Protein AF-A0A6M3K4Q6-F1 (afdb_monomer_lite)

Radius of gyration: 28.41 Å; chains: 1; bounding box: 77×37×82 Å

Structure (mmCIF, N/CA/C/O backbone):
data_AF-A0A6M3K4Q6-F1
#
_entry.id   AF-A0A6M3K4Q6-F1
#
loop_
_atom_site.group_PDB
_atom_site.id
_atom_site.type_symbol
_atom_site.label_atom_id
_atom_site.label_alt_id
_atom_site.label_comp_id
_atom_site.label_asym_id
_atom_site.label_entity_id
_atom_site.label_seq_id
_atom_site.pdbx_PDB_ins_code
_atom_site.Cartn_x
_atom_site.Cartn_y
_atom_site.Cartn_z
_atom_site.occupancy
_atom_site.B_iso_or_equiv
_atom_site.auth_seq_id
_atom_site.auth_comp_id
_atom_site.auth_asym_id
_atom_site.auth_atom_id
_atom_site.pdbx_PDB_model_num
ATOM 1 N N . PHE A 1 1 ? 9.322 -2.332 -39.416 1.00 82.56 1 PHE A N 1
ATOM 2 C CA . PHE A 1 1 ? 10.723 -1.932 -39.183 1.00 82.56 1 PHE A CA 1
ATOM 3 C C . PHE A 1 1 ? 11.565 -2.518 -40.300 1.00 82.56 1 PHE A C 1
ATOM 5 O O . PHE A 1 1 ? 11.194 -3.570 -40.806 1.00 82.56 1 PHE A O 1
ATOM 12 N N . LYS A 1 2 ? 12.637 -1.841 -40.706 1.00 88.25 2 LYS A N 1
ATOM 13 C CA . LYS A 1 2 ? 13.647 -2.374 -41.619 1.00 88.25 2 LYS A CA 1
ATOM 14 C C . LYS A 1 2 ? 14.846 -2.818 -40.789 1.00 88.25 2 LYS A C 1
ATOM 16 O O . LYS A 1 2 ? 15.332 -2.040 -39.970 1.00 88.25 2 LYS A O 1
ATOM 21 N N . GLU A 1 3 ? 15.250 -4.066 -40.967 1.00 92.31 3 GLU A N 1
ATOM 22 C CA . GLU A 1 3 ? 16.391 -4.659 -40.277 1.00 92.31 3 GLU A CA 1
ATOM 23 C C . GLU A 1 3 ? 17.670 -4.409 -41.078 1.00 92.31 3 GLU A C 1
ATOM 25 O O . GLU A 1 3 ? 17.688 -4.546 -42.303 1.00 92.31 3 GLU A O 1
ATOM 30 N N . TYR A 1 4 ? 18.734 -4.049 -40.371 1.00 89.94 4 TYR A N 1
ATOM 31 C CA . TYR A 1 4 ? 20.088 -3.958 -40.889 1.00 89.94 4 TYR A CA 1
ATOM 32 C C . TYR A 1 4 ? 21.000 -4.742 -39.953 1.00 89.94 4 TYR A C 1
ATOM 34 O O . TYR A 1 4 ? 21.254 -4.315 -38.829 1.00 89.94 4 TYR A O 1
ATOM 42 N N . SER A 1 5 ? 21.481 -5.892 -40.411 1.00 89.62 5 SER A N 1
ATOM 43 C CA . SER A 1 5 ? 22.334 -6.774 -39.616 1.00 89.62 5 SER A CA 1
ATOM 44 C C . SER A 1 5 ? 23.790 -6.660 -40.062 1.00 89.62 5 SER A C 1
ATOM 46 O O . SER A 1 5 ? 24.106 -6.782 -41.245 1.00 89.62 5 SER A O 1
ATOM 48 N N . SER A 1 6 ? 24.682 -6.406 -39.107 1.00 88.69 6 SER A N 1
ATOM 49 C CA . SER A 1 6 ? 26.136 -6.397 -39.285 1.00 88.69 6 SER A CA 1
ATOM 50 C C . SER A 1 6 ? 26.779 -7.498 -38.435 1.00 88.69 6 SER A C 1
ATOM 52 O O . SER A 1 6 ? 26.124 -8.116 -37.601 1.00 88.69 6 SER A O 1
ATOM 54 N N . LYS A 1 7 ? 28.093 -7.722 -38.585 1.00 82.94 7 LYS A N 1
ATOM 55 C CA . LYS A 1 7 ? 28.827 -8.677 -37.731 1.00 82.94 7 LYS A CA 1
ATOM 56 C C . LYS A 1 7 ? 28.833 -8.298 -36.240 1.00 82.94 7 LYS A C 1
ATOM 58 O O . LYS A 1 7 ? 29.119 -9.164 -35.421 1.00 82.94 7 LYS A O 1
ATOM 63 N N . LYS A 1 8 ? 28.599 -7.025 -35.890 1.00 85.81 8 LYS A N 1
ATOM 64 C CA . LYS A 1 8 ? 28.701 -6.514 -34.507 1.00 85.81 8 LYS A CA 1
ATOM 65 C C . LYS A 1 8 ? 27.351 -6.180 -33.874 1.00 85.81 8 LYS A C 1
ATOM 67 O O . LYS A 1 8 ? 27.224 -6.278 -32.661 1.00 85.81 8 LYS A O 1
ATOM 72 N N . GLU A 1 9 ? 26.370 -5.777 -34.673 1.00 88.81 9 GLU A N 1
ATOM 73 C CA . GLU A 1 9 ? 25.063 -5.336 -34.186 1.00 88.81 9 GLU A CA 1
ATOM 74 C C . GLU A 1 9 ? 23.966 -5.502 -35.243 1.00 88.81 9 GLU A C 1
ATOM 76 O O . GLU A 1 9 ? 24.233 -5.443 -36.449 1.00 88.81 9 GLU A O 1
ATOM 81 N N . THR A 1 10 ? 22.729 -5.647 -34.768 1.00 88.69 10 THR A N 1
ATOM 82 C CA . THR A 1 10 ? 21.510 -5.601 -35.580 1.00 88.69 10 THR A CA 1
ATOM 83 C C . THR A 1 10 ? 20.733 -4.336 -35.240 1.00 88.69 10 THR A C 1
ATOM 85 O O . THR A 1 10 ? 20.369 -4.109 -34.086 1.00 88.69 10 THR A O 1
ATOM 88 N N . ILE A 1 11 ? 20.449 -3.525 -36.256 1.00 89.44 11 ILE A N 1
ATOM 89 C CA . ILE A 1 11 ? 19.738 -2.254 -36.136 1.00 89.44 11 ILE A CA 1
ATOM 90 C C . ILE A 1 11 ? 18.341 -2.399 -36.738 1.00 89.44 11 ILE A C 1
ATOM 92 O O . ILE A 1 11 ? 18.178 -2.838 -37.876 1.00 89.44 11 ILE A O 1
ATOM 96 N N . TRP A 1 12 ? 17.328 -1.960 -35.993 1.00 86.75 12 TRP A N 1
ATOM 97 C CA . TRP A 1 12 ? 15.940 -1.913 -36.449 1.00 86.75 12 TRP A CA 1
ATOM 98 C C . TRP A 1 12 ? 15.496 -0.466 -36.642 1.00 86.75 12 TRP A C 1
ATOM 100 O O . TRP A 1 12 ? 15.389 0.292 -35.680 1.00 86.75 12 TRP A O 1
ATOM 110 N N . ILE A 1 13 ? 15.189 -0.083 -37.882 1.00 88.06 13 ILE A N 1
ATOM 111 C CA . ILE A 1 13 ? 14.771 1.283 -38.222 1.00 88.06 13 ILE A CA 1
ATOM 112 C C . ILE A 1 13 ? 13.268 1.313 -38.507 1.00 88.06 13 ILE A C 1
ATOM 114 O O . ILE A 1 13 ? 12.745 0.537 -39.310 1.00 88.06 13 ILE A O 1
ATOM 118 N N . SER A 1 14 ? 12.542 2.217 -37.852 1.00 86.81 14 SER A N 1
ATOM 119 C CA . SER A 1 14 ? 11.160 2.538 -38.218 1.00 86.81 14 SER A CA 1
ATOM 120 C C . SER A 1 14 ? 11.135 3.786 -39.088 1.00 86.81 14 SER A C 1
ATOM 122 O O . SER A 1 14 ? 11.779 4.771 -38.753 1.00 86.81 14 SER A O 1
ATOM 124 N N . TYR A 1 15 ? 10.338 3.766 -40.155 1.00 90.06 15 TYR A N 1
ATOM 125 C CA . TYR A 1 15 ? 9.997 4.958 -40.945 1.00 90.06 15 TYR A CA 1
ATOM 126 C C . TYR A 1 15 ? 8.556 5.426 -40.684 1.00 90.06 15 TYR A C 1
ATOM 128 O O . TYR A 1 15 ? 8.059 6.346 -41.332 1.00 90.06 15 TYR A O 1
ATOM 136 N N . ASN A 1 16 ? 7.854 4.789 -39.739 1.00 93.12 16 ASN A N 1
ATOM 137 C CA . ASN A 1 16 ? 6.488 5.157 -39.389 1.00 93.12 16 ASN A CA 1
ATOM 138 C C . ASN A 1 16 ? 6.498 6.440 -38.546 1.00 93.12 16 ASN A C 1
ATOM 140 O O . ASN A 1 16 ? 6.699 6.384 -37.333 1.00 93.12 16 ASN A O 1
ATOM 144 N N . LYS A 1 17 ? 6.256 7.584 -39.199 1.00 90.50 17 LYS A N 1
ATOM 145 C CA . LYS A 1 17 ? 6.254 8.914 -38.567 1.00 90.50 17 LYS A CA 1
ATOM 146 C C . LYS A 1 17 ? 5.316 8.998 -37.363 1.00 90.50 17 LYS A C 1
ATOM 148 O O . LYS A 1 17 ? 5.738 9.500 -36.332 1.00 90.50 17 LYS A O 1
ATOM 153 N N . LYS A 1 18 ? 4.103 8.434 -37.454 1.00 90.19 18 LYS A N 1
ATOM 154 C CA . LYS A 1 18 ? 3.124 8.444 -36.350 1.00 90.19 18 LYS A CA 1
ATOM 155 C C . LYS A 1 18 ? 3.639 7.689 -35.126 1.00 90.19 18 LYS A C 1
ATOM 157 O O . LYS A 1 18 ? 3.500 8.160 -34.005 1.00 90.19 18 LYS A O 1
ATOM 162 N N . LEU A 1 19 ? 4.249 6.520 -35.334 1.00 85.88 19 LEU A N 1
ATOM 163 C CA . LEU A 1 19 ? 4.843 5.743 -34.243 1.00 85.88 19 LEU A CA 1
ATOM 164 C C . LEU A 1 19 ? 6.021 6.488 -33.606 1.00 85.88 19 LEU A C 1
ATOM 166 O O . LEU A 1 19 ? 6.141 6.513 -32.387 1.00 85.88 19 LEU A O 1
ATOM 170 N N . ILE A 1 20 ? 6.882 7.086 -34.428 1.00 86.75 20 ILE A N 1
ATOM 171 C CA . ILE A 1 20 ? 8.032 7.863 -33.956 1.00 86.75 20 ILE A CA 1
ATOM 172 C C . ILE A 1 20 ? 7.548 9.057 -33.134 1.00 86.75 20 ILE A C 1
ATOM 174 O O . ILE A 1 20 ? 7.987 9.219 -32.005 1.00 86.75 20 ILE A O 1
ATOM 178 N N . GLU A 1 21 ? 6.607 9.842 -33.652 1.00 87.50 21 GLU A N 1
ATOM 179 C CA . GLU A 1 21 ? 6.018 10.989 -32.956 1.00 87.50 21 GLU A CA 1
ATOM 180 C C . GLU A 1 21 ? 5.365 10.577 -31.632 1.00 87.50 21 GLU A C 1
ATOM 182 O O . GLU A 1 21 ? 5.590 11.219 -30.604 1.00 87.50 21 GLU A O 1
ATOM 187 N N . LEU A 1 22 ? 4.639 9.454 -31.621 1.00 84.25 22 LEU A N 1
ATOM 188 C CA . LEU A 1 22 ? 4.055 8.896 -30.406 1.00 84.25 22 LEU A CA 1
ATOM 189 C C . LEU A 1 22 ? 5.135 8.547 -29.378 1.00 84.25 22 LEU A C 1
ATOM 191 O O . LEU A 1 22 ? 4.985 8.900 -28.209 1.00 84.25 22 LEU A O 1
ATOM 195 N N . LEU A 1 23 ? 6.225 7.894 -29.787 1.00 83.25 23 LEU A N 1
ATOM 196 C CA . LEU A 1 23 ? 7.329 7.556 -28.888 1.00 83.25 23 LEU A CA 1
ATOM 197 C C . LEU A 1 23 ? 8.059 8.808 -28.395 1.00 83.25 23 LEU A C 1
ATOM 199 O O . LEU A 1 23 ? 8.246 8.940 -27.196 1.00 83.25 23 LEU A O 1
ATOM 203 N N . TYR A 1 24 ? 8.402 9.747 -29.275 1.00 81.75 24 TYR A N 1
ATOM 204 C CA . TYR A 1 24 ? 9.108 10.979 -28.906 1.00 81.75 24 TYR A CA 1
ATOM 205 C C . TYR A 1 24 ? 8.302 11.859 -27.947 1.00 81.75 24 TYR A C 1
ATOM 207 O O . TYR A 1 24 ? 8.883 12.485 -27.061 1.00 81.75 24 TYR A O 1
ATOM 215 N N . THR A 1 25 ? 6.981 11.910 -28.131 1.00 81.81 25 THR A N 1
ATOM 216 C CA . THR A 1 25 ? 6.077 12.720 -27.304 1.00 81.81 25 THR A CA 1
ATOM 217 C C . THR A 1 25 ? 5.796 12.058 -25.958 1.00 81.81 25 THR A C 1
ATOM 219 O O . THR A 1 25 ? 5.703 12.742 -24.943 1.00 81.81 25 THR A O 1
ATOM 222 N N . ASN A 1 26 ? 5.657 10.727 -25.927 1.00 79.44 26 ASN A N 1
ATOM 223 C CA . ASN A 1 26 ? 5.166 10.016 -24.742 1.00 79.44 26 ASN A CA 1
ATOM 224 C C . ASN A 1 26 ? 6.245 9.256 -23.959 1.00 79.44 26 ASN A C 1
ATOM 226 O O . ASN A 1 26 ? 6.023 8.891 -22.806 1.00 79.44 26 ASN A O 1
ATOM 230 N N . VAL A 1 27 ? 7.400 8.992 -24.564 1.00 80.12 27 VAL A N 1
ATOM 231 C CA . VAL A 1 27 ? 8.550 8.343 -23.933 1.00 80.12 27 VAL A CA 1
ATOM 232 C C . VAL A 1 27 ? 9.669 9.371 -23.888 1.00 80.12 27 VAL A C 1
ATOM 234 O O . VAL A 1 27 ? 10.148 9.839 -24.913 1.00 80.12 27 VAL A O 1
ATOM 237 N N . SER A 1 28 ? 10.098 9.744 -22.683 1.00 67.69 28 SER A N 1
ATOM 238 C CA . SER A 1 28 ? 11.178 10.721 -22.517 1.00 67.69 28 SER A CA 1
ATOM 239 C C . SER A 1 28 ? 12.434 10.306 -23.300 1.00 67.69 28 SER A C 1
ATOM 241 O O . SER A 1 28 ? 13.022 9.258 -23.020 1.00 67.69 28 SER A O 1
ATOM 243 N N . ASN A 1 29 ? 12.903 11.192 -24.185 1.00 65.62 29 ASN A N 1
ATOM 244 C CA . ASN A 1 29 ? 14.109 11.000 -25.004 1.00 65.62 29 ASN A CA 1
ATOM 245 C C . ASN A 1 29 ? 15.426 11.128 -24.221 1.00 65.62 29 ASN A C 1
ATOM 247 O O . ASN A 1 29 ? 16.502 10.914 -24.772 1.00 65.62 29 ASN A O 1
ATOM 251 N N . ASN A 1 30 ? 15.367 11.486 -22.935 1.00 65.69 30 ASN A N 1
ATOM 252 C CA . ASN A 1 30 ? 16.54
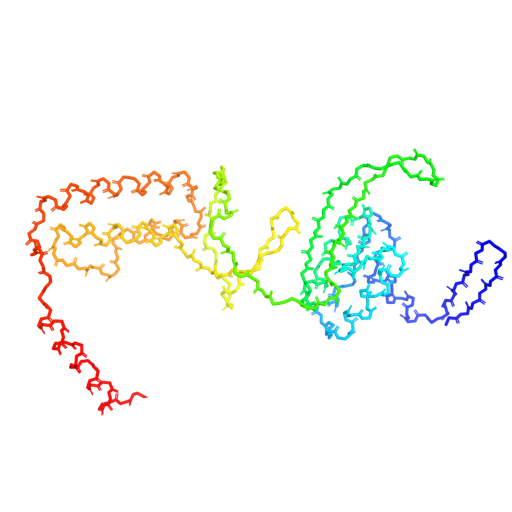2 11.562 -22.078 1.00 65.69 30 ASN A CA 1
ATOM 253 C C . ASN A 1 30 ? 16.592 10.351 -21.140 1.00 65.69 30 ASN A C 1
ATOM 255 O O . ASN A 1 30 ? 15.653 10.104 -20.380 1.00 65.69 30 ASN A O 1
ATOM 259 N N . ASN A 1 31 ? 17.721 9.638 -21.124 1.00 65.44 31 ASN A N 1
ATOM 260 C CA . ASN A 1 31 ? 17.954 8.505 -20.222 1.00 65.44 31 ASN A CA 1
ATOM 261 C C . ASN A 1 31 ? 17.698 8.852 -18.743 1.00 65.44 31 ASN A C 1
ATOM 263 O O . ASN A 1 31 ? 17.250 7.996 -17.980 1.00 65.44 31 ASN A O 1
ATOM 267 N N . LYS A 1 32 ? 17.917 10.110 -18.331 1.00 68.12 32 LYS A N 1
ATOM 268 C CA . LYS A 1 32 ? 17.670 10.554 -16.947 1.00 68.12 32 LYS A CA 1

• _Problem_
Write out exactly the lines that fall from the line with "ATOM 174 O O" to the line with "ATOM 182 O O" in the records above, keeping both ends.

• _Output below_
ATOM 174 O O . ILE A 1 20 ? 7.987 9.219 -32.005 1.00 86.75 20 ILE A O 1
ATOM 178 N N . GLU A 1 21 ? 6.607 9.842 -33.652 1.00 87.50 21 GLU A N 1
ATOM 179 C CA . GLU A 1 21 ? 6.018 10.989 -32.956 1.00 87.50 21 GLU A CA 1
ATOM 180 C C . GLU A 1 21 ? 5.365 10.577 -31.632 1.00 87.50 21 GLU A C 1
ATOM 182 O O . GLU A 1 21 ? 5.590 11.219 -30.604 1.00 87.50 21 GLU A O 1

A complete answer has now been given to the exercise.